Continuing on with our recommended wine stops in the Woodinville warehouse district, Davenport Cellars is, without a doubt now, a must-visit. The new confines invite most modestly-sized parties to their expansive tasting room/lodge and even offers tasty morsels of nummy appetizers from the catering kitchen.
But all that is secondary to the wines and the Jirkas now have a most formidable lineup of compelling wines that rival the best in the area. We couldn’t say this a few years ago, but Jeff and Sheila have been persistent in their mastery of Washington winemaking and you can now taste the varied and delectable products of their advanced training.
The winery/tasting room is a regular host to fascinating musical acts and periodically hosts an elaborate dinner paired with the home field wines. Bring a few friends over and sit by the fireside or play some board games with your gal pals.
A quick word about Snowflake… this wine gets better every year. The great string of vintages in Washington, starting in 2012, continues and shines with this latest expression from the Bacchus and Dionysus Vineyards. This gem has your number.

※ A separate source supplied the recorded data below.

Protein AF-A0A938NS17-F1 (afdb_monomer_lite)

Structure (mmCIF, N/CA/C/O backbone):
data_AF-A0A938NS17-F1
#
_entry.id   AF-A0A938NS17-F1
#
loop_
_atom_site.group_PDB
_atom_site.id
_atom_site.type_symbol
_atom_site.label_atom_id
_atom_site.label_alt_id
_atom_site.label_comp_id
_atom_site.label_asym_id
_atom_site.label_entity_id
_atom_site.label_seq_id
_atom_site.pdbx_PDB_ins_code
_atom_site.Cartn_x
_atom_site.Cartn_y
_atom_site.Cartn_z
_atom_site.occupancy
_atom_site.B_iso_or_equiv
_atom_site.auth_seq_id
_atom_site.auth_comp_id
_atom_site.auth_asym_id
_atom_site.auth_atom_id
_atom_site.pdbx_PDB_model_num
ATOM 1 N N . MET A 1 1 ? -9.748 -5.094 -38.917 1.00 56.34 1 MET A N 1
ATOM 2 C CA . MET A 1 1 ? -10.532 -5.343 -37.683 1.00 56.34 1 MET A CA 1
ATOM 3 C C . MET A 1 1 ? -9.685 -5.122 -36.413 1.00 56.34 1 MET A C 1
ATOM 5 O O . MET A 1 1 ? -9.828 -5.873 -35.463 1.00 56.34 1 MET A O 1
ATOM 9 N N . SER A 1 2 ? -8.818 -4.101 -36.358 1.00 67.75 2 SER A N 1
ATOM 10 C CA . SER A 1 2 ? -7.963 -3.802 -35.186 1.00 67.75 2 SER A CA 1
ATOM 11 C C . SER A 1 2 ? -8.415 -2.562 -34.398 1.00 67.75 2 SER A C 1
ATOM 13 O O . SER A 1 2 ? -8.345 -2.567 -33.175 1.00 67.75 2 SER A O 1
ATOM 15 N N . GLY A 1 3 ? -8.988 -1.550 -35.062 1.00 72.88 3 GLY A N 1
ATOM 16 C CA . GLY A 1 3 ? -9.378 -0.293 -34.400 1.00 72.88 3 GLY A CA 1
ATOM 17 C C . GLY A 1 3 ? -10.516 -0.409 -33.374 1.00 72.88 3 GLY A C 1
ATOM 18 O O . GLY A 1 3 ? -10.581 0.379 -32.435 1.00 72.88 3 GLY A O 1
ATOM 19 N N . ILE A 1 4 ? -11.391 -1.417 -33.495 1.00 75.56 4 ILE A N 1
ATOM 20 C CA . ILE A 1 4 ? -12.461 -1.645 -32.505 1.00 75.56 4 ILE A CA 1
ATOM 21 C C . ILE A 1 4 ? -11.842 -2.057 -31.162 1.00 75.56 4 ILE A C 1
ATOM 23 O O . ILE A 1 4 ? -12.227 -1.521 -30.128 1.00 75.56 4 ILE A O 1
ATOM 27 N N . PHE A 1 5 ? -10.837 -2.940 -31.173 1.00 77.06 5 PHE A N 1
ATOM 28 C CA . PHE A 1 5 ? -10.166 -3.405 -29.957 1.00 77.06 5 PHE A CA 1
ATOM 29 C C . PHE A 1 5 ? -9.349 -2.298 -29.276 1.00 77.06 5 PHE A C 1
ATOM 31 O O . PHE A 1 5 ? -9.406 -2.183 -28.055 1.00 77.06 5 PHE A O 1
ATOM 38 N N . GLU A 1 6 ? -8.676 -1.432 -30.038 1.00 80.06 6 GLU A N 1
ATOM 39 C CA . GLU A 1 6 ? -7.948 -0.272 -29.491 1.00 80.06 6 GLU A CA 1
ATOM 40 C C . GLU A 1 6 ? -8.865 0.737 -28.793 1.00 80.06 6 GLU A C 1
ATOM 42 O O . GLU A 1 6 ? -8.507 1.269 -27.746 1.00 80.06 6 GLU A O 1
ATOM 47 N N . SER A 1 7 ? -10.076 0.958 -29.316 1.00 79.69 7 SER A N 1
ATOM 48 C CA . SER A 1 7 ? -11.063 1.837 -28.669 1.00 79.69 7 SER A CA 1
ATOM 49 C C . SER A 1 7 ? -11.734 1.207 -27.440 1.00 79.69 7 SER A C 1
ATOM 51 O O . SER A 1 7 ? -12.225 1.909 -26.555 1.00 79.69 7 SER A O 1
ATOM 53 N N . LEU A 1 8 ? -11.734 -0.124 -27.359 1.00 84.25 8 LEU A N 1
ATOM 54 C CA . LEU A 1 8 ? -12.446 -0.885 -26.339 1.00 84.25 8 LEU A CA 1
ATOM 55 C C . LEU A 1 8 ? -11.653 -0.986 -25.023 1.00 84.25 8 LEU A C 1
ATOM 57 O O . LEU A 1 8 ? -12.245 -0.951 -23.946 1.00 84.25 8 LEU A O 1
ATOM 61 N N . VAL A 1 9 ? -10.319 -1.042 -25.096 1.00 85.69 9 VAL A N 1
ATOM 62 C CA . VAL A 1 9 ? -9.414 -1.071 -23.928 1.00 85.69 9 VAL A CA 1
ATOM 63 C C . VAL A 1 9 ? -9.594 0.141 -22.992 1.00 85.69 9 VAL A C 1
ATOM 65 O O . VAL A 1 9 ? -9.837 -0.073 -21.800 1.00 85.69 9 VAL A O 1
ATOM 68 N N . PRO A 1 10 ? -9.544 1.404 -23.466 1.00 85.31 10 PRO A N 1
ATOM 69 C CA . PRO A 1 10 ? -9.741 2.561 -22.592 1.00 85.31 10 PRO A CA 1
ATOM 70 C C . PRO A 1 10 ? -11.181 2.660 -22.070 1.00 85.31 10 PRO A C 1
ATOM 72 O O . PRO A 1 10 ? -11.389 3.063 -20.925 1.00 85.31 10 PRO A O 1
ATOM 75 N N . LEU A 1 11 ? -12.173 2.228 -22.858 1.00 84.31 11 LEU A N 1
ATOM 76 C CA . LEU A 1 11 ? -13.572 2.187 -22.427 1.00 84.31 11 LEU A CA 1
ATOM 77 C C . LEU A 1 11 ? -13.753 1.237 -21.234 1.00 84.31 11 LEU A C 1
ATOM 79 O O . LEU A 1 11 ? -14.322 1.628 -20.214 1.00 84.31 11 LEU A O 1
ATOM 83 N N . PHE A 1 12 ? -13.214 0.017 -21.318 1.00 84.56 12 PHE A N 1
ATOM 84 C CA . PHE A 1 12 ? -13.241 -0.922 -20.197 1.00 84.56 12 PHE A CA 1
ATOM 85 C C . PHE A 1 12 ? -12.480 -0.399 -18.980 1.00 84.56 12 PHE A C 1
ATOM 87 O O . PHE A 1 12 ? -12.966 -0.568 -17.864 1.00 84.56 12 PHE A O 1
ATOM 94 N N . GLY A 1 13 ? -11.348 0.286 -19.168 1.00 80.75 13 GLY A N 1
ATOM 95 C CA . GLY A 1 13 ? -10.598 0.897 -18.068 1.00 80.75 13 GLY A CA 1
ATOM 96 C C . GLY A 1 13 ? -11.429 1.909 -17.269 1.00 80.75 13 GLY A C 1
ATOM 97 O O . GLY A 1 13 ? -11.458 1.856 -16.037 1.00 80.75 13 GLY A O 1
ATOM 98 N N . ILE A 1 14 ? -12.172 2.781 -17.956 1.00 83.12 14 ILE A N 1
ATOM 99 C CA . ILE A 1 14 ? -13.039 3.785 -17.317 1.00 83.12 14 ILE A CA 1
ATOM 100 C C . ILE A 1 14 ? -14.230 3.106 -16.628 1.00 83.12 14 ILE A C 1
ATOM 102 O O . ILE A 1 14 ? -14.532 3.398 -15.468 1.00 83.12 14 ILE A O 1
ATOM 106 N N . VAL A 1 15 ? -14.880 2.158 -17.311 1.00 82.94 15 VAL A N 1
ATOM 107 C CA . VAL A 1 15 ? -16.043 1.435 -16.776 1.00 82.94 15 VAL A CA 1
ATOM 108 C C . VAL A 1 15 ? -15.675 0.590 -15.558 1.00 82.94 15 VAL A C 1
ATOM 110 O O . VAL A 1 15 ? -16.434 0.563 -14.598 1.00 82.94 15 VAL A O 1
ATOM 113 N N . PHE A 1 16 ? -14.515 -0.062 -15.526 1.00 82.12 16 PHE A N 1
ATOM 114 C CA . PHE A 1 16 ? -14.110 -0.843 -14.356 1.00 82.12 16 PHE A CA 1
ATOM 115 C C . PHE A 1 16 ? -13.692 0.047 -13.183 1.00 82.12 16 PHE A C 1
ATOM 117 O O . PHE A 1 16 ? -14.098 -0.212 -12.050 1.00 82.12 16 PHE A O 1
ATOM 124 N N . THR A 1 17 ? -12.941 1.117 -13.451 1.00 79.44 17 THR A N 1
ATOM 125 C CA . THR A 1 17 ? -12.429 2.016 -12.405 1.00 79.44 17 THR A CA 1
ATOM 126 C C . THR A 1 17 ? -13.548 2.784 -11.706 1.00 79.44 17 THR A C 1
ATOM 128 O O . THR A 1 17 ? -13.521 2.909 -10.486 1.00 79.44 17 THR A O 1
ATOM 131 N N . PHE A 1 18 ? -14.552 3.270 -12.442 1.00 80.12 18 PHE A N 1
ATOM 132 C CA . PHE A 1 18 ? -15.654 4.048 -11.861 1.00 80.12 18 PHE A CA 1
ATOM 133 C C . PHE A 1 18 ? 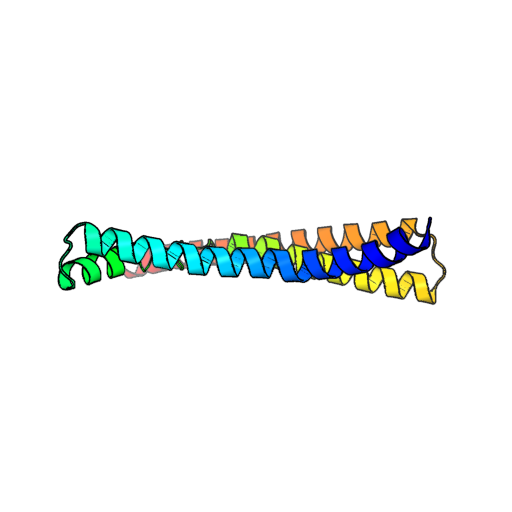-16.947 3.243 -11.699 1.00 80.12 18 PHE A C 1
ATOM 135 O O . PHE A 1 18 ? -17.687 3.440 -10.735 1.00 80.12 18 PHE A O 1
ATOM 142 N N . GLY A 1 19 ? -17.217 2.310 -12.610 1.00 80.25 19 GLY A N 1
ATOM 143 C CA . GLY A 1 19 ? -18.450 1.528 -12.616 1.00 80.25 19 GLY A CA 1
ATOM 144 C C . GLY A 1 19 ? -18.509 0.498 -11.497 1.00 80.25 19 GLY A C 1
ATOM 145 O O . GLY A 1 19 ? -19.531 0.435 -10.828 1.00 80.25 19 GLY A O 1
ATOM 146 N N . ILE A 1 20 ? -17.441 -0.257 -11.210 1.00 78.12 20 ILE A N 1
ATOM 147 C CA . ILE A 1 20 ? -17.458 -1.246 -10.113 1.00 78.12 20 ILE A CA 1
ATOM 148 C C . ILE A 1 20 ? -17.672 -0.597 -8.739 1.00 78.12 20 ILE A C 1
ATOM 150 O O . ILE A 1 20 ? -18.605 -1.007 -8.044 1.00 78.12 20 ILE A O 1
ATOM 154 N N . PRO A 1 21 ? -16.890 0.416 -8.316 1.00 76.94 21 PRO A N 1
ATOM 155 C CA . PRO A 1 21 ? -17.144 1.066 -7.034 1.00 76.94 21 PRO A CA 1
ATOM 156 C C . PRO A 1 21 ? -18.513 1.759 -7.002 1.00 76.94 21 PRO A C 1
ATOM 158 O O . PRO A 1 21 ? -19.210 1.661 -5.992 1.00 76.94 21 PRO A O 1
ATOM 161 N N . GLY A 1 22 ? -18.955 2.367 -8.110 1.00 77.31 22 GLY A N 1
ATOM 162 C CA . GLY A 1 22 ? -20.303 2.929 -8.227 1.00 77.31 22 GLY A CA 1
ATOM 163 C C . GLY A 1 22 ? -21.408 1.881 -8.053 1.00 77.31 22 GLY A C 1
ATOM 164 O O . GLY A 1 22 ? -22.381 2.124 -7.343 1.00 77.31 22 GLY A O 1
ATOM 165 N N . LEU A 1 23 ? -21.236 0.690 -8.626 1.00 78.25 23 LEU A N 1
ATOM 166 C CA . LEU A 1 23 ? -22.195 -0.413 -8.565 1.00 78.25 23 LEU A CA 1
ATOM 167 C C . LEU A 1 23 ? -22.229 -1.058 -7.175 1.00 78.25 23 LEU A C 1
ATOM 169 O O . LEU A 1 23 ? -23.305 -1.388 -6.688 1.00 78.25 23 LEU A O 1
ATOM 173 N N . ILE A 1 24 ? -21.084 -1.152 -6.492 1.00 77.50 24 ILE A N 1
ATOM 174 C CA . ILE A 1 24 ? -21.004 -1.588 -5.090 1.00 77.50 24 ILE A CA 1
ATOM 175 C C . ILE A 1 24 ? -21.753 -0.608 -4.178 1.00 77.50 24 ILE A C 1
ATOM 177 O O . ILE A 1 24 ? -22.551 -1.036 -3.344 1.00 77.50 24 ILE A O 1
ATOM 181 N N . ILE A 1 25 ? -21.540 0.701 -4.350 1.00 75.06 25 ILE A N 1
ATOM 182 C CA . ILE A 1 25 ? -22.238 1.739 -3.574 1.00 75.06 25 ILE A CA 1
ATOM 183 C C . ILE A 1 25 ? -23.741 1.707 -3.872 1.00 75.06 25 ILE A C 1
ATOM 185 O O . ILE A 1 25 ? -24.556 1.702 -2.949 1.00 75.06 25 ILE A O 1
ATOM 189 N N . PHE A 1 26 ? -24.120 1.630 -5.149 1.00 73.69 26 PHE A N 1
ATOM 190 C CA . PHE A 1 26 ? -25.515 1.551 -5.576 1.00 73.69 26 PHE A CA 1
ATOM 191 C C . PHE A 1 26 ? -26.214 0.314 -5.001 1.00 73.69 26 PHE A C 1
ATOM 193 O O . PHE A 1 26 ? -27.307 0.413 -4.444 1.00 73.69 26 PHE A O 1
ATOM 200 N N . TRP A 1 27 ? -25.560 -0.846 -5.057 1.00 73.06 27 TRP A N 1
ATOM 201 C CA . TRP A 1 27 ? -26.084 -2.090 -4.506 1.00 73.06 27 TRP A CA 1
ATOM 202 C C . TRP A 1 27 ? -26.194 -2.048 -2.976 1.00 73.06 27 TRP A C 1
ATOM 204 O O . TRP A 1 27 ? -27.193 -2.504 -2.419 1.00 73.06 27 TRP A O 1
ATOM 214 N N . ALA A 1 28 ? -25.234 -1.425 -2.285 1.00 68.06 28 ALA A N 1
ATOM 215 C CA . ALA A 1 28 ? -25.297 -1.212 -0.840 1.00 68.06 28 ALA A CA 1
ATOM 216 C C . ALA A 1 28 ? -26.482 -0.315 -0.430 1.00 68.06 28 ALA A C 1
ATOM 218 O O . ALA A 1 28 ? -27.176 -0.605 0.549 1.00 68.06 28 ALA A O 1
ATOM 219 N N . ILE A 1 29 ? -26.757 0.747 -1.195 1.00 66.94 29 ILE A N 1
ATOM 220 C CA . ILE A 1 29 ? -27.921 1.620 -0.979 1.00 66.94 29 ILE A CA 1
ATOM 221 C C . ILE A 1 29 ? -29.225 0.858 -1.255 1.00 66.94 29 ILE A C 1
ATOM 223 O O . ILE A 1 29 ? -30.166 0.932 -0.457 1.00 66.94 29 ILE A O 1
ATOM 227 N N . TYR A 1 30 ? -29.269 0.082 -2.341 1.00 65.00 30 TYR A N 1
ATOM 228 C CA . TYR A 1 30 ? -30.433 -0.714 -2.724 1.00 65.00 30 TYR A CA 1
ATOM 229 C C . TYR A 1 30 ? -30.767 -1.803 -1.689 1.00 65.00 30 TYR A C 1
ATOM 231 O O . TYR A 1 30 ? -31.929 -1.955 -1.302 1.00 65.00 30 TYR A O 1
ATOM 239 N N . SER A 1 31 ? -29.762 -2.510 -1.156 1.00 59.72 31 SER A N 1
ATOM 240 C CA . SER A 1 31 ? -29.960 -3.529 -0.112 1.00 59.72 31 SER A CA 1
ATOM 241 C C . SER A 1 31 ? -30.603 -2.943 1.151 1.00 59.72 31 SER A C 1
ATOM 243 O O . SER A 1 31 ? -31.553 -3.520 1.686 1.00 59.72 31 SER A O 1
ATOM 245 N N . ARG A 1 32 ? -30.187 -1.737 1.570 1.00 58.16 32 ARG A N 1
ATOM 246 C CA . ARG A 1 32 ? -30.776 -1.047 2.734 1.00 58.16 32 ARG A CA 1
ATOM 247 C C . ARG A 1 32 ? -32.265 -0.732 2.581 1.00 58.16 32 ARG A C 1
ATOM 249 O O . ARG A 1 32 ? -32.990 -0.719 3.576 1.00 58.16 32 ARG A O 1
ATOM 256 N N . HIS A 1 33 ? -32.736 -0.467 1.364 1.00 56.75 33 HIS A N 1
ATOM 257 C CA . HIS A 1 33 ? -34.148 -0.144 1.129 1.00 56.75 33 HIS A CA 1
ATOM 258 C C . HIS A 1 33 ? -35.030 -1.387 1.278 1.00 56.75 33 HIS A C 1
ATOM 260 O O . HIS A 1 33 ? -36.104 -1.329 1.879 1.00 56.75 33 HIS A O 1
ATOM 266 N N . ARG A 1 34 ? -34.540 -2.543 0.818 1.00 56.72 34 ARG A N 1
ATOM 267 C CA . ARG A 1 34 ? -35.264 -3.813 0.934 1.00 56.72 34 ARG A CA 1
ATOM 268 C C . ARG A 1 34 ? -35.318 -4.334 2.372 1.00 56.72 34 ARG A C 1
ATOM 270 O O . ARG A 1 34 ? -36.308 -4.950 2.761 1.00 56.72 34 ARG A O 1
ATOM 277 N N . GLU A 1 35 ? -34.282 -4.074 3.166 1.00 56.12 35 GLU A N 1
ATOM 278 C CA . GLU A 1 35 ? -34.255 -4.401 4.597 1.00 56.12 35 GLU A CA 1
ATOM 279 C C . GLU A 1 35 ? -35.328 -3.634 5.382 1.00 56.12 35 GLU A C 1
ATOM 281 O O . GLU A 1 35 ? -36.014 -4.227 6.213 1.00 56.12 35 GLU A O 1
ATOM 286 N N . ARG A 1 36 ? -35.550 -2.350 5.068 1.00 56.97 36 ARG A N 1
ATOM 287 C CA . ARG A 1 36 ? -36.591 -1.536 5.718 1.00 56.97 36 ARG A CA 1
ATOM 288 C C . ARG A 1 36 ? -38.011 -1.988 5.377 1.00 56.97 36 ARG A C 1
ATOM 290 O O . ARG A 1 36 ? -38.835 -2.090 6.280 1.00 56.97 36 ARG A O 1
ATOM 297 N N . MET A 1 37 ? -38.289 -2.324 4.118 1.00 56.28 37 MET A N 1
ATOM 298 C CA . MET A 1 37 ? -39.630 -2.773 3.710 1.00 56.28 37 MET A CA 1
ATOM 299 C C . MET A 1 37 ? -40.007 -4.135 4.304 1.00 56.28 37 MET A C 1
ATOM 301 O O . MET A 1 37 ? -41.128 -4.316 4.768 1.00 56.28 37 MET A O 1
ATOM 305 N N . ARG A 1 38 ? -39.039 -5.052 4.419 1.00 56.22 38 ARG A N 1
ATOM 306 C CA . ARG A 1 38 ? -39.240 -6.363 5.060 1.00 56.22 38 ARG A CA 1
ATOM 307 C C . ARG A 1 38 ? -39.532 -6.288 6.563 1.00 56.22 38 ARG A C 1
ATOM 309 O O . ARG A 1 38 ? -40.062 -7.249 7.112 1.00 56.22 38 ARG A O 1
ATOM 316 N N . LEU A 1 39 ? -39.159 -5.198 7.235 1.00 56.31 39 LEU A N 1
ATOM 317 C CA . LEU A 1 39 ? -39.455 -4.975 8.657 1.00 56.31 39 LEU A CA 1
ATOM 318 C C . LEU A 1 39 ? -40.859 -4.388 8.868 1.00 56.31 39 LEU A C 1
ATOM 320 O O . LEU A 1 39 ? -41.509 -4.724 9.854 1.00 56.31 39 LEU A O 1
ATOM 324 N N . ILE A 1 40 ? -41.348 -3.589 7.913 1.00 56.94 40 ILE A N 1
ATOM 325 C CA . ILE A 1 40 ? -42.712 -3.036 7.911 1.00 56.94 40 ILE A CA 1
ATOM 326 C C . ILE A 1 40 ? -43.739 -4.141 7.613 1.00 56.94 40 ILE A C 1
ATOM 328 O O . ILE A 1 40 ? -44.739 -4.257 8.316 1.00 56.94 40 ILE A O 1
ATOM 332 N N . GLU A 1 41 ? -43.457 -5.021 6.644 1.00 56.41 41 GLU A N 1
ATOM 333 C CA . GLU A 1 41 ? -44.318 -6.170 6.300 1.00 56.41 41 GLU A CA 1
ATOM 334 C C . GLU A 1 41 ? -44.425 -7.219 7.423 1.00 56.41 41 GLU A C 1
ATOM 336 O O . GLU A 1 41 ? -45.367 -8.008 7.444 1.00 56.41 41 GLU A O 1
ATOM 341 N N . LYS A 1 42 ? -43.482 -7.229 8.377 1.00 55.25 42 LYS A N 1
ATOM 342 C CA . LYS A 1 42 ? -43.477 -8.139 9.537 1.00 55.25 42 LYS A CA 1
ATOM 343 C C . LYS A 1 42 ? -44.170 -7.573 10.786 1.00 55.25 42 LYS A C 1
ATOM 345 O O . LYS A 1 42 ? -44.147 -8.231 11.821 1.00 55.25 42 LYS A O 1
ATOM 350 N N . GLY A 1 43 ? -44.795 -6.394 10.705 1.00 53.09 43 GLY A N 1
ATOM 351 C CA . GLY A 1 43 ? -45.655 -5.861 11.772 1.00 53.09 43 GLY A CA 1
ATOM 352 C C . GLY A 1 43 ? -44.924 -5.356 13.022 1.00 53.09 43 GLY A C 1
ATOM 353 O O . GLY A 1 43 ? -45.527 -5.282 14.089 1.00 53.09 43 GLY A O 1
ATOM 354 N N . ILE A 1 44 ? -43.638 -5.007 12.920 1.00 52.66 44 ILE A N 1
ATOM 355 C CA . ILE A 1 44 ? -42.890 -4.416 14.039 1.00 52.66 44 ILE A CA 1
ATOM 356 C C . ILE A 1 44 ? -43.273 -2.934 14.135 1.00 52.66 44 ILE A C 1
ATOM 358 O O . ILE A 1 44 ? -42.988 -2.151 13.227 1.00 52.66 44 ILE A O 1
ATOM 362 N N . SER A 1 45 ? -43.944 -2.560 15.227 1.00 50.53 45 SER A N 1
ATOM 363 C CA . SER A 1 45 ? -44.377 -1.185 15.490 1.00 50.53 45 SER A CA 1
ATOM 364 C C . SER A 1 45 ? -43.166 -0.222 15.539 1.00 50.53 45 SER A C 1
ATOM 366 O O . SER A 1 45 ? -42.091 -0.627 15.997 1.00 50.53 45 SER A O 1
ATOM 368 N N . PRO A 1 46 ? -43.292 1.041 15.080 1.00 53.38 46 PRO A N 1
ATOM 369 C CA . PRO A 1 46 ? -42.166 1.967 14.881 1.00 53.38 46 PRO A CA 1
ATOM 370 C C . PRO A 1 46 ? -41.291 2.232 16.118 1.00 53.38 46 PRO A C 1
ATOM 372 O O . PRO A 1 46 ? -40.113 2.564 15.965 1.00 53.38 46 PRO A O 1
ATOM 375 N N . ASP A 1 47 ? -41.838 2.067 17.326 1.00 52.97 47 ASP A N 1
ATOM 376 C CA . ASP A 1 47 ? -41.108 2.281 18.583 1.00 52.97 47 ASP A CA 1
ATOM 377 C C . ASP A 1 47 ? -40.143 1.136 18.926 1.00 52.97 47 ASP A C 1
ATOM 379 O O . ASP A 1 47 ? -39.002 1.392 19.316 1.00 52.97 47 ASP A O 1
ATOM 383 N N . ASP A 1 48 ? -40.513 -0.120 18.659 1.00 51.19 48 ASP A N 1
ATOM 384 C CA . ASP A 1 48 ? -39.585 -1.249 18.799 1.00 51.19 48 ASP A CA 1
ATOM 385 C C . ASP A 1 48 ? -38.571 -1.279 17.659 1.00 51.19 48 ASP A C 1
ATOM 387 O O . ASP A 1 48 ? -37.415 -1.653 17.859 1.00 51.19 48 ASP A O 1
ATOM 391 N N . ALA A 1 49 ? -38.946 -0.810 16.467 1.00 50.62 49 ALA A N 1
ATOM 392 C CA . ALA A 1 49 ? -37.997 -0.646 15.375 1.00 50.62 49 ALA A CA 1
ATOM 393 C C . ALA A 1 49 ? -36.863 0.310 15.770 1.00 50.62 49 ALA A C 1
ATOM 395 O O . ALA A 1 49 ? -35.719 0.040 15.429 1.00 50.62 49 ALA A O 1
ATOM 396 N N . LYS A 1 50 ? -37.121 1.372 16.546 1.00 50.59 50 LYS A N 1
ATOM 397 C CA . LYS A 1 50 ? -36.057 2.239 17.076 1.00 50.59 50 LYS A CA 1
ATOM 398 C C . LYS A 1 50 ? -35.110 1.489 18.006 1.00 50.59 50 LYS A C 1
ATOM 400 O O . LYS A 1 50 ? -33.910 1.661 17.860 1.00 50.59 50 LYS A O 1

Great with seafood, Chinese food, charcuterie, and a skinny white woman.
Tasted at 50-61 degrees on the IR temp gun. Metallic banana gold in the Riedel with hypnotic notes of guava, pink grapefruit, and Granny Smith apple. Firm acid bite and medium bodied. 11 seconds on the palate. Steely with peach, lychee, lemon rind, nectarine and Gasworks Park grass.
Alcohol: 14.6%. Columbia Valley AVA. 99 cases. Sex meter: you’ll get it. Power: 3/5. Balance: 3/5. Depth: 3/5. Finesse: 3/5. Rated: 92. Value: $28. Music pairing: “Got Your Number” by Serena Ryder. This is WAwineman… uncorked, uneducated but not uncouth.